Nos encontramos en París, Francia, exactamente en la pomposa época victoriana. Las mujeres pasean por las calles luciendo grandes y elaborados peinados, mientras abanican sus rostros y modelan elegantes vestidos que hacen énfasis los importantes rangos sociales que ostentan; los hombres enfundados en trajes las escoltan, los sombreros de copa les ciñen la cabeza.
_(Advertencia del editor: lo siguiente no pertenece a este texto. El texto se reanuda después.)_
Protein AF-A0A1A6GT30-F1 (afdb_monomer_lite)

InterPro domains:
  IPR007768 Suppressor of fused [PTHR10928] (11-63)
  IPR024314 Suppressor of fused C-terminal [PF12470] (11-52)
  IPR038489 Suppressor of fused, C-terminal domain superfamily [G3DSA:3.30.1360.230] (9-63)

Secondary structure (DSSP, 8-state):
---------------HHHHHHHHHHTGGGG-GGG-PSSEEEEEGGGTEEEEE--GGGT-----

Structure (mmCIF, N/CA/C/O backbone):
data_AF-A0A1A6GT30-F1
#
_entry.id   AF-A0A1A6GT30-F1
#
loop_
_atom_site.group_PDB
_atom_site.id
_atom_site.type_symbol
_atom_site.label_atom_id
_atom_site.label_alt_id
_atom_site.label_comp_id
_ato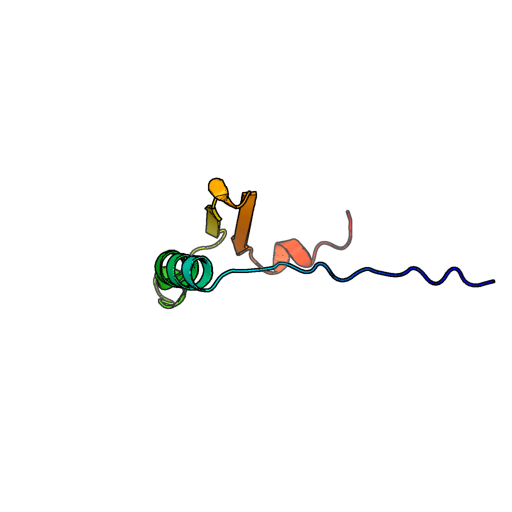m_site.label_asym_id
_atom_site.label_entity_id
_atom_site.label_seq_id
_atom_site.pdbx_PDB_ins_code
_atom_site.Cartn_x
_atom_site.Cartn_y
_atom_site.Cartn_z
_atom_site.occupancy
_atom_site.B_iso_or_equiv
_atom_site.auth_seq_id
_atom_site.auth_comp_id
_atom_site.auth_asym_id
_atom_site.auth_atom_id
_atom_site.pdbx_PDB_model_num
ATOM 1 N N . MET A 1 1 ? 17.087 33.515 -14.452 1.00 43.16 1 MET A N 1
ATOM 2 C CA . MET A 1 1 ? 16.267 33.091 -13.298 1.00 43.16 1 MET A CA 1
ATOM 3 C C . MET A 1 1 ? 15.860 31.657 -13.563 1.00 43.16 1 MET A C 1
ATOM 5 O O . MET A 1 1 ? 14.979 31.441 -14.381 1.00 43.16 1 MET A O 1
ATOM 9 N N . GLU A 1 2 ? 16.567 30.692 -12.983 1.00 47.41 2 GLU A N 1
ATOM 10 C CA . GLU A 1 2 ? 16.178 29.284 -13.088 1.00 47.41 2 GLU A CA 1
ATOM 11 C C . GLU A 1 2 ? 15.019 29.027 -12.128 1.00 47.41 2 GLU A C 1
ATOM 13 O O . GLU A 1 2 ? 15.104 29.300 -10.930 1.00 47.41 2 GLU A O 1
ATOM 18 N N . SER A 1 3 ? 13.898 28.565 -12.672 1.00 53.53 3 SER A N 1
ATOM 19 C CA . SER A 1 3 ? 12.759 28.110 -11.889 1.00 53.53 3 SER A CA 1
ATOM 20 C C . SER A 1 3 ? 13.185 26.857 -11.127 1.00 53.53 3 SER A C 1
ATOM 22 O O . SER A 1 3 ? 13.346 25.79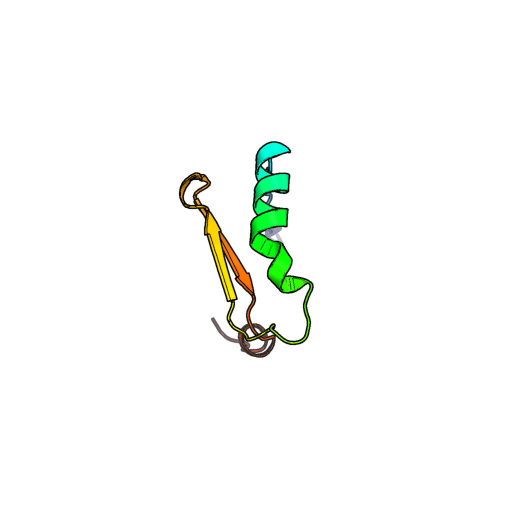6 -11.724 1.00 53.53 3 SER A O 1
ATOM 24 N N . VAL A 1 4 ? 13.382 26.970 -9.813 1.00 63.28 4 VAL A N 1
ATOM 25 C CA . VAL A 1 4 ? 13.570 25.803 -8.944 1.00 63.28 4 VAL A CA 1
ATOM 26 C C . VAL A 1 4 ? 12.256 25.026 -8.947 1.00 63.28 4 VAL A C 1
ATOM 28 O O . VAL A 1 4 ? 11.317 25.360 -8.226 1.00 63.28 4 VAL A O 1
ATOM 31 N N . GLN A 1 5 ? 12.165 24.016 -9.810 1.00 60.72 5 GLN A N 1
ATOM 32 C CA . GLN A 1 5 ? 11.062 23.066 -9.814 1.00 60.72 5 GLN A CA 1
ATOM 33 C C . GLN A 1 5 ? 11.174 22.240 -8.534 1.00 60.72 5 GLN A C 1
ATOM 35 O O . GLN A 1 5 ? 11.988 21.324 -8.423 1.00 60.72 5 GLN A O 1
ATOM 40 N N . PHE A 1 6 ? 10.387 22.610 -7.526 1.00 59.34 6 PHE A N 1
ATOM 41 C CA . PHE A 1 6 ? 10.266 21.846 -6.294 1.00 59.34 6 PHE A CA 1
ATOM 42 C C . PHE A 1 6 ? 9.513 20.551 -6.624 1.00 59.34 6 PHE A C 1
ATOM 44 O O . PHE A 1 6 ? 8.289 20.482 -6.522 1.00 59.34 6 PHE A O 1
ATOM 51 N N . PHE A 1 7 ? 10.239 19.515 -7.047 1.00 64.06 7 PHE A N 1
ATOM 52 C CA . PHE A 1 7 ? 9.706 18.158 -7.108 1.00 64.06 7 PHE A CA 1
ATOM 53 C C . PHE A 1 7 ? 9.385 17.727 -5.675 1.00 64.06 7 PHE A C 1
ATOM 55 O O . PHE A 1 7 ? 10.247 17.255 -4.931 1.00 64.06 7 PHE A O 1
ATOM 62 N N . ARG A 1 8 ? 8.143 17.959 -5.237 1.00 76.25 8 ARG A N 1
ATOM 63 C CA . ARG A 1 8 ? 7.678 17.452 -3.947 1.00 76.25 8 ARG A CA 1
ATOM 64 C C . ARG A 1 8 ? 7.657 15.930 -4.026 1.00 76.25 8 ARG A C 1
ATOM 66 O O . ARG A 1 8 ? 6.868 15.360 -4.772 1.00 76.25 8 ARG A O 1
ATOM 73 N N . LYS A 1 9 ? 8.526 15.282 -3.249 1.00 81.62 9 LYS A N 1
ATOM 74 C CA . LYS A 1 9 ? 8.453 13.836 -3.030 1.00 81.62 9 LYS A CA 1
ATOM 75 C C . LYS A 1 9 ? 7.103 13.508 -2.375 1.00 81.62 9 LYS A C 1
ATOM 77 O O . LYS A 1 9 ? 6.759 14.175 -1.393 1.00 81.62 9 LYS A O 1
ATOM 82 N N . PRO A 1 10 ? 6.342 12.527 -2.888 1.00 84.31 10 PRO A N 1
ATOM 83 C CA . PRO A 1 10 ? 5.108 12.101 -2.244 1.00 84.31 10 PRO A CA 1
ATOM 84 C C . PRO A 1 10 ? 5.413 11.549 -0.845 1.00 84.31 10 PRO A C 1
ATOM 86 O O . PRO A 1 10 ? 6.432 10.891 -0.635 1.00 84.31 10 PRO A O 1
ATOM 89 N N . GLN A 1 11 ? 4.536 11.846 0.111 1.00 88.81 11 GLN A N 1
ATOM 90 C CA . GLN A 1 11 ? 4.596 11.339 1.482 1.00 88.81 11 GLN A CA 1
ATOM 91 C C . GLN A 1 11 ? 3.265 10.665 1.810 1.00 88.81 11 GLN A C 1
ATOM 93 O O . GLN A 1 11 ? 2.209 11.184 1.448 1.00 88.81 11 GLN A O 1
ATOM 98 N N . ILE A 1 12 ? 3.318 9.522 2.492 1.00 89.56 12 ILE A N 1
ATOM 99 C CA . ILE A 1 12 ? 2.147 8.758 2.933 1.00 89.56 12 ILE A CA 1
ATOM 100 C C . ILE A 1 12 ? 2.300 8.512 4.433 1.00 89.56 12 ILE A C 1
ATOM 102 O O . ILE A 1 12 ? 3.377 8.134 4.888 1.00 89.56 12 ILE A O 1
ATOM 106 N N . LEU A 1 13 ? 1.229 8.746 5.194 1.00 92.88 13 LEU A N 1
ATOM 107 C CA . LEU A 1 13 ? 1.165 8.438 6.620 1.00 92.88 13 LEU A CA 1
ATOM 108 C C . LEU A 1 13 ? 0.426 7.113 6.814 1.00 92.88 13 LEU A C 1
ATOM 110 O O . LEU A 1 13 ? -0.701 6.965 6.342 1.00 92.88 13 LEU A O 1
ATOM 114 N N . LEU A 1 14 ? 1.048 6.181 7.532 1.00 95.00 14 LEU A N 1
ATOM 115 C CA . LEU A 1 14 ? 0.484 4.875 7.866 1.00 95.00 14 LEU A CA 1
ATOM 116 C C . LEU A 1 14 ? 0.404 4.751 9.390 1.00 95.00 14 LEU A C 1
ATOM 118 O O . LEU A 1 14 ? 1.356 5.088 10.090 1.00 95.00 14 LEU A O 1
ATOM 122 N N . THR A 1 15 ? -0.741 4.306 9.900 1.00 95.75 15 THR A N 1
ATOM 123 C CA . THR A 1 15 ? -0.923 3.982 11.322 1.00 95.75 15 THR A CA 1
ATOM 124 C C . THR A 1 15 ? -0.445 2.561 11.592 1.00 95.75 15 THR A C 1
ATOM 126 O O . THR A 1 15 ? -0.522 1.730 10.693 1.00 95.75 15 THR A O 1
ATOM 129 N N . GLU A 1 16 ? -0.022 2.258 12.820 1.00 96.88 16 GLU A N 1
ATOM 130 C CA . GLU A 1 16 ? 0.463 0.916 13.196 1.00 96.88 16 GLU A CA 1
ATOM 131 C C . GLU A 1 16 ? -0.548 -0.187 12.850 1.00 96.88 16 GLU A C 1
ATOM 133 O O . GLU A 1 16 ? -0.216 -1.097 12.101 1.00 96.88 16 GLU A O 1
ATOM 138 N N . GLU A 1 17 ? -1.815 -0.019 13.241 1.00 95.56 17 GLU A N 1
ATOM 139 C CA . GLU A 1 17 ? -2.916 -0.937 12.892 1.00 95.56 17 GLU A CA 1
ATOM 140 C C . GLU A 1 17 ? -3.024 -1.198 11.378 1.00 95.56 17 GLU A C 1
ATOM 142 O O . GLU A 1 17 ? -3.322 -2.302 10.929 1.00 95.56 17 GLU A O 1
ATOM 147 N N . PHE A 1 18 ? -2.777 -0.171 10.561 1.00 95.31 18 PHE A N 1
ATOM 148 C CA . PHE A 1 18 ? -2.865 -0.322 9.114 1.00 95.31 18 PHE A CA 1
ATOM 149 C C . PHE A 1 18 ? -1.622 -1.003 8.542 1.00 95.31 18 PHE A C 1
ATOM 151 O O . PHE A 1 18 ? -1.740 -1.760 7.587 1.00 95.31 18 PHE A O 1
ATOM 158 N N . VAL A 1 19 ? -0.448 -0.769 9.134 1.00 95.19 19 VAL A N 1
ATOM 159 C CA . VAL A 1 19 ? 0.785 -1.475 8.771 1.00 95.19 19 VAL A CA 1
ATOM 160 C C . VAL A 1 19 ? 0.641 -2.969 9.039 1.00 95.19 19 VAL A C 1
ATOM 162 O O . VAL A 1 19 ? 0.990 -3.755 8.168 1.00 95.19 19 VAL A O 1
ATOM 165 N N . GLU A 1 20 ? 0.089 -3.361 10.186 1.00 96.44 20 GLU A N 1
ATOM 166 C CA . GLU A 1 20 ? -0.151 -4.773 10.516 1.00 96.44 20 GLU A CA 1
ATOM 167 C C . GLU A 1 20 ? -1.055 -5.441 9.477 1.00 96.44 20 GLU A C 1
ATOM 169 O O . GLU A 1 20 ? -0.663 -6.436 8.870 1.00 96.44 20 GLU A O 1
ATOM 174 N N . LYS A 1 21 ? -2.196 -4.818 9.162 1.00 94.62 21 LYS A N 1
ATOM 175 C CA . LYS A 1 21 ? -3.095 -5.306 8.108 1.00 94.62 21 LYS A CA 1
ATOM 176 C C . LYS A 1 21 ? -2.406 -5.398 6.742 1.00 94.62 21 LYS A C 1
ATOM 178 O O . LYS A 1 21 ? -2.577 -6.376 6.024 1.00 94.62 21 LYS A O 1
ATOM 183 N N . MET A 1 22 ? -1.625 -4.382 6.369 1.00 94.31 22 MET A N 1
ATOM 184 C CA . MET A 1 22 ? -0.881 -4.405 5.109 1.00 94.31 22 MET A CA 1
ATOM 185 C C . MET A 1 22 ? 0.127 -5.556 5.069 1.00 94.31 22 MET A C 1
ATOM 187 O O . MET A 1 22 ? 0.304 -6.147 4.013 1.00 94.31 22 MET A O 1
ATOM 191 N N . LEU A 1 23 ? 0.799 -5.867 6.178 1.00 94.06 23 LEU A N 1
ATOM 192 C CA . LEU A 1 23 ? 1.760 -6.969 6.235 1.00 94.06 23 LEU A CA 1
ATOM 193 C C . LEU A 1 23 ? 1.082 -8.327 6.044 1.00 94.06 23 LEU A C 1
ATOM 195 O O . LEU A 1 23 ? 1.620 -9.150 5.311 1.00 94.06 23 LEU A O 1
ATOM 199 N N . GLU A 1 24 ? -0.090 -8.533 6.649 1.00 93.94 24 GLU A N 1
ATOM 200 C CA . GLU A 1 24 ? -0.900 -9.742 6.443 1.00 93.94 24 GLU A CA 1
ATOM 201 C C . GLU A 1 24 ? -1.323 -9.880 4.973 1.00 93.94 24 GLU A C 1
ATOM 203 O O . GLU A 1 24 ? -1.095 -10.914 4.351 1.00 93.94 24 GLU A O 1
ATOM 208 N N . ASP A 1 25 ? -1.863 -8.809 4.382 1.00 92.56 25 ASP A N 1
ATOM 209 C CA . ASP A 1 25 ? -2.318 -8.819 2.986 1.00 92.56 25 ASP A CA 1
ATOM 210 C C . ASP A 1 25 ? -1.161 -9.034 1.988 1.00 92.56 25 ASP A C 1
ATOM 212 O O . ASP A 1 25 ? -1.377 -9.557 0.896 1.00 92.56 25 ASP A O 1
ATOM 216 N N . LEU A 1 26 ? 0.061 -8.622 2.343 1.00 91.62 26 LEU A N 1
ATOM 217 C CA . LEU A 1 26 ? 1.264 -8.708 1.505 1.00 91.62 26 LEU A CA 1
ATOM 218 C C . LEU A 1 26 ? 2.126 -9.952 1.791 1.00 91.62 26 LEU A C 1
ATOM 220 O O . LEU A 1 26 ? 3.195 -10.094 1.191 1.00 91.62 26 LEU A O 1
ATOM 224 N N . GLU A 1 27 ? 1.705 -10.849 2.688 1.00 89.94 27 GLU A N 1
ATOM 225 C CA . GLU A 1 27 ? 2.472 -12.042 3.080 1.00 89.94 27 GLU A CA 1
ATOM 226 C C . GLU A 1 27 ? 2.817 -12.929 1.873 1.00 89.94 27 GLU A C 1
ATOM 228 O O . GLU A 1 27 ? 3.921 -13.466 1.765 1.00 89.94 27 GLU A O 1
ATOM 233 N N . ASP A 1 28 ? 1.914 -13.013 0.902 1.00 86.00 28 ASP A N 1
ATOM 234 C CA . ASP A 1 28 ? 2.071 -13.809 -0.314 1.00 86.00 28 ASP A CA 1
ATOM 235 C C . ASP A 1 28 ? 3.184 -13.306 -1.261 1.00 86.00 28 ASP A C 1
ATOM 237 O O . ASP A 1 28 ? 3.583 -14.010 -2.191 1.00 86.00 28 ASP A O 1
ATOM 241 N N . LEU A 1 29 ? 3.738 -12.113 -1.022 1.00 85.00 29 LEU A N 1
ATOM 242 C CA . LEU A 1 29 ? 4.934 -11.612 -1.709 1.00 85.00 29 LEU A CA 1
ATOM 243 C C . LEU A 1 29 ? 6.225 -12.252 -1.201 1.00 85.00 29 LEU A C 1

Todo parece transcurrir de manera normal a los ojos de los humanos; la sociedad está claramente dividida en clases sociales: la alta, la media y la baja. Los prejuicios existen; la época es conservadora a más no poder; las personas con riqueza dominan el país. Pero nadie imagina los seres que se esconden entre las sombras: vampiros, licántropos, cambiaformas, brujos, gitanos. Todos son cazados por la Inquisición liderada por el Papa. Algunos aún creen que sólo son rumores y fantasías; otros, que han tenido la mala fortuna de encontrarse cara a cara con uno de estos seres, han vivido para contar su terrorífica historia y están convencidos de su existencia, del peligro que representa convivir con ellos, rondando por ahí, camuflando su naturaleza, haciéndose pasar por simples mortales, atacando cuando menos uno lo espera.

¿Estás dispuesto a regresar más doscientos años atrás?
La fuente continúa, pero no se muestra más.